• Exercise: Write out exactly the lines of the entries below from the one holding "ATOM 46 C CA" to the one holding "ATOM 49 O O", inclusive, and leave out all other lines.

• Record excerpts:
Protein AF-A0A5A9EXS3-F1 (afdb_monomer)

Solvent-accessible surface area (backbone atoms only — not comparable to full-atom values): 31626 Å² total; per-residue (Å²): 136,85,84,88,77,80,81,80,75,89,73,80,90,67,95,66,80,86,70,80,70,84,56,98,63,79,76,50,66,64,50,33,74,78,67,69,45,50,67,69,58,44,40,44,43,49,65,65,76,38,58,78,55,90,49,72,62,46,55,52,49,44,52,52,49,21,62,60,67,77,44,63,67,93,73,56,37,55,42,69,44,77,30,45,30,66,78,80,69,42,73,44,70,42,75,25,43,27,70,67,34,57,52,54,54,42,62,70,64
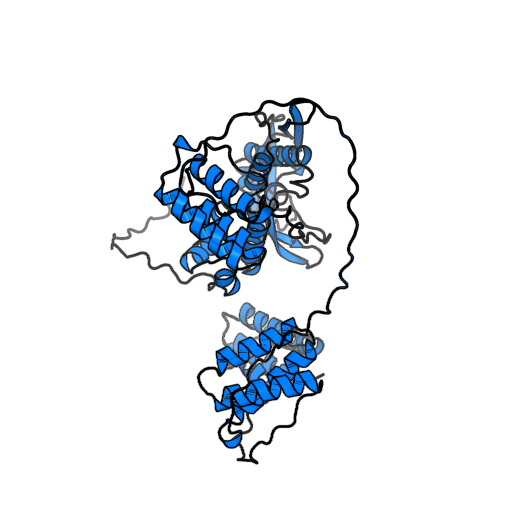,80,28,55,63,57,65,58,77,72,44,68,43,66,75,43,77,49,74,37,63,37,30,30,83,35,90,97,47,95,61,65,44,79,47,74,50,77,39,70,31,39,52,26,25,36,14,38,27,25,31,51,51,100,89,44,79,44,79,24,72,6,71,43,42,39,96,81,47,67,36,38,43,91,37,78,75,69,39,75,33,70,30,73,65,49,62,77,36,31,58,64,54,43,40,50,43,6,41,48,48,4,44,30,68,60,36,48,91,83,36,79,68,79,39,34,74,61,48,45,63,47,77,44,66,82,71,72,76,68,69,61,76,59,78,49,75,62,68,74,66,74,69,54,64,80,80,69,59,47,80,56,59,71,91,79,54,54,59,71,56,42,48,53,46,30,52,51,35,52,52,28,61,72,64,74,43,76,67,41,51,55,52,51,50,52,48,44,54,65,76,39,61,94,39,58,43,54,39,12,48,46,44,50,45,43,48,42,23,71,77,71,69,45,73,59,71,67,62,85,74,87,79,80,89,78,84,92,79,82,85,83,86,84,90,81,91,79,83,89,79,87,76,80,82,78,78,81,74,80,78,74,82,73,65,87,67,52,81,53,51,71,91,78,43,52,65,71,56,54,54,52,46,55,50,49,34,50,54,33,62,73,63,68,42,74,68,44,47,50,51,53,49,51,50,43,48,70,76,26,62,91,36,55,37,49,31,13,48,46,50,50,50,43,51,50,17,68,73,67,76,44,78,74,90,75,95,70,88,86,84,79,86,73,82,66,83,73,67,50,77,65,51,49,49,46,46,71,74,58,53,82,74,54,80,55,53,73,89,74,42,53,68,72,55,55,53,54,43,53,52,46,38,53,52,28,61,73,60,73,43,72,69,45,46,53,50,48,52,50,48,39,53,68,75,23,68,91,35,62,34,48,29,17,48,40,54,48,52,43,48,55,48,57,72,69,58,77,92,129

Secondary structure (DSSP, 8-state):
-----PPPP---------PPPPPSSPPPHHHHHHH---HHHHHHIIIIISTT--SHHHHHHHHHHHHHTT--GGG--EEEEEEEETTTTEEEEEEEE-HHHHHHHHHHTS-EEEEPPPEE--EEEEEEEEEEEETTEEEEEEEEEEEEEESEEEEEEEEEETTEEEEEEEEEEHHHHPPBPP-TT----B-HHHHH-HHHHHHHHHHHHHHHHH-TTT--SPPHHHHTTPEEPSS-----------SS----TTTSPPP--GGGS-HHHHHHHHHHHHHHHHH-SHHHHHHHHHHHHHHTTT-HHHHHHHHHHHHHHHHH-PPPPSSPP-----------------------PPPPPPP-SS-PPPP--GGGS-HHHHHHHHHHHHHHHHH-SHHHHHHHHHHHHHHHTT-HHHHHHHHHHHHHHHHHSSPPP-------PPSSPPPPHHHHHHHHHH-SPPP--GGGS-HHHHHHHHHHHHHHHHH-SHHHHHHHHHHHHHHHTT-HHHHHHHHHHHHHHHHTSPP-

Radius of gyration: 34.62 Å; Cα contacts (8 Å, |Δi|>4): 644; chains: 1; bounding box: 84×91×77 Å

Structure (mmCIF, N/CA/C/O backbone):
data_AF-A0A5A9EXS3-F1
#
_entry.id   AF-A0A5A9EXS3-F1
#
loop_
_atom_site.group_PDB
_atom_site.id
_atom_site.type_symbol
_atom_site.label_atom_id
_atom_site.label_alt_id
_atom_site.label_comp_id
_atom_site.label_asym_id
_atom_site.label_entity_id
_atom_site.label_seq_id
_atom_site.pdbx_PDB_ins_code
_atom_site.Cartn_x
_atom_site.Cartn_y
_atom_site.Cartn_z
_atom_site.occupancy
_atom_site.B_iso_or_equiv
_atom_site.auth_seq_id
_atom_site.auth_comp_id
_atom_site.auth_asym_id
_atom_site.auth_atom_id
_atom_site.pdbx_PDB_model_num
ATOM 1 N N . MET A 1 1 ? -11.136 36.480 23.293 1.00 30.42 1 MET A N 1
ATOM 2 C CA . MET A 1 1 ? -9.999 37.397 23.067 1.00 30.42 1 MET A CA 1
ATOM 3 C C . MET A 1 1 ? -9.051 36.762 22.056 1.00 30.42 1 MET A C 1
ATOM 5 O O . MET A 1 1 ? -8.707 35.604 22.231 1.00 30.42 1 MET A O 1
ATOM 9 N N . ALA A 1 2 ? -8.713 37.529 21.012 1.00 27.95 2 ALA A N 1
ATOM 10 C CA . ALA A 1 2 ? -7.684 37.326 19.978 1.00 27.95 2 ALA A CA 1
ATOM 11 C C . ALA A 1 2 ? -7.751 36.063 19.083 1.00 27.95 2 ALA A C 1
ATOM 13 O O . ALA A 1 2 ? -7.046 35.078 19.281 1.00 27.95 2 ALA A O 1
ATOM 14 N N . SER A 1 3 ? -8.542 36.171 18.011 1.00 28.62 3 SER A N 1
ATOM 15 C CA . SER A 1 3 ? -8.424 35.385 16.778 1.00 28.62 3 SER A CA 1
ATOM 16 C C . SER A 1 3 ? -7.132 35.743 16.033 1.00 28.62 3 SER A C 1
ATOM 18 O O . SER A 1 3 ? -6.910 36.917 15.736 1.00 28.62 
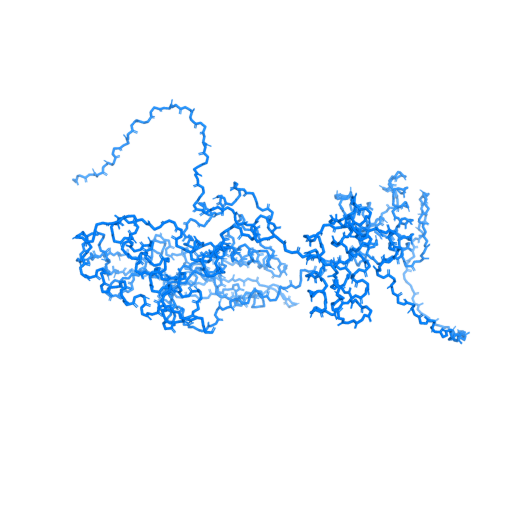3 SER A O 1
ATOM 20 N N . ASN A 1 4 ? -6.307 34.756 15.674 1.00 27.56 4 ASN A N 1
ATOM 21 C CA . ASN A 1 4 ? -5.107 34.997 14.871 1.00 27.56 4 ASN A CA 1
ATOM 22 C C . ASN A 1 4 ? -5.402 34.776 13.379 1.00 27.56 4 ASN A C 1
ATOM 24 O O . ASN A 1 4 ? -5.194 33.702 12.813 1.00 27.56 4 ASN A O 1
ATOM 28 N N . SER A 1 5 ? -5.938 35.827 12.766 1.00 29.20 5 SER A N 1
ATOM 29 C CA . SER A 1 5 ? -6.176 35.975 11.333 1.00 29.20 5 SER A CA 1
ATOM 30 C C . SER A 1 5 ? -4.834 36.069 10.597 1.00 29.20 5 SER A C 1
ATOM 32 O O . SER A 1 5 ? -4.102 37.047 10.754 1.00 29.20 5 SER A O 1
ATOM 34 N N . ARG A 1 6 ? -4.482 35.074 9.773 1.00 29.91 6 ARG A N 1
ATOM 35 C CA . ARG A 1 6 ? -3.351 35.211 8.838 1.00 29.91 6 ARG A CA 1
ATOM 36 C C . ARG A 1 6 ? -3.760 36.148 7.701 1.00 29.91 6 ARG A C 1
ATOM 38 O O . ARG A 1 6 ? -4.723 35.872 6.989 1.00 29.91 6 ARG A O 1
ATOM 45 N N . LYS A 1 7 ? -3.018 37.249 7.544 1.00 29.36 7 LYS A N 1
ATOM 46 C CA . LYS A 1 7 ? -3.127 38.196 6.426 1.00 29.36 7 LYS A CA 1
ATOM 47 C C . LYS A 1 7 ? -3.046 37.445 5.090 1.00 29.36 7 LYS A C 1
ATOM 49 O O . LYS A 1 7 ? -2.027 36.821 4.802 1.00 29.36 7 LYS A O 1
ATOM 54 N N . ARG A 1 8 ? -4.108 37.533 4.281 1.00 28.88 8 ARG A N 1
ATOM 55 C CA . ARG A 1 8 ? -4.033 37.332 2.827 1.00 28.88 8 ARG A CA 1
ATOM 56 C C . ARG A 1 8 ? -3.237 38.506 2.262 1.00 28.88 8 ARG A C 1
ATOM 58 O O . ARG A 1 8 ? -3.621 39.649 2.481 1.00 28.88 8 ARG A O 1
ATOM 65 N N . GLY A 1 9 ? -2.115 38.222 1.611 1.00 28.55 9 GLY A N 1
ATOM 66 C CA . GLY A 1 9 ? -1.461 39.198 0.748 1.00 28.55 9 GLY A CA 1
ATOM 67 C C . GLY A 1 9 ? -2.256 39.312 -0.548 1.00 28.55 9 GLY A C 1
ATOM 68 O O . GLY A 1 9 ? -2.593 38.287 -1.140 1.00 28.55 9 GLY A O 1
ATOM 69 N N . ASP A 1 10 ? -2.573 40.542 -0.945 1.00 32.09 10 ASP A N 1
ATOM 70 C CA . ASP A 1 10 ? -3.110 40.866 -2.263 1.00 32.09 10 ASP A CA 1
ATOM 71 C C . ASP A 1 10 ? -2.116 40.412 -3.332 1.00 32.09 10 ASP A C 1
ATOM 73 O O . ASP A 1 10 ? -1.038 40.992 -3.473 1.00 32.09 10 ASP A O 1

• Expected output:
ATOM 46 C CA . LYS A 1 7 ? -3.127 38.196 6.426 1.00 29.36 7 LYS A CA 1
ATOM 47 C C . LYS A 1 7 ? -3.046 37.445 5.090 1.00 29.36 7 LYS A C 1
ATOM 49 O O . LYS A 1 7 ? -2.027 36.821 4.802 1.00 29.36 7 LYS A O 1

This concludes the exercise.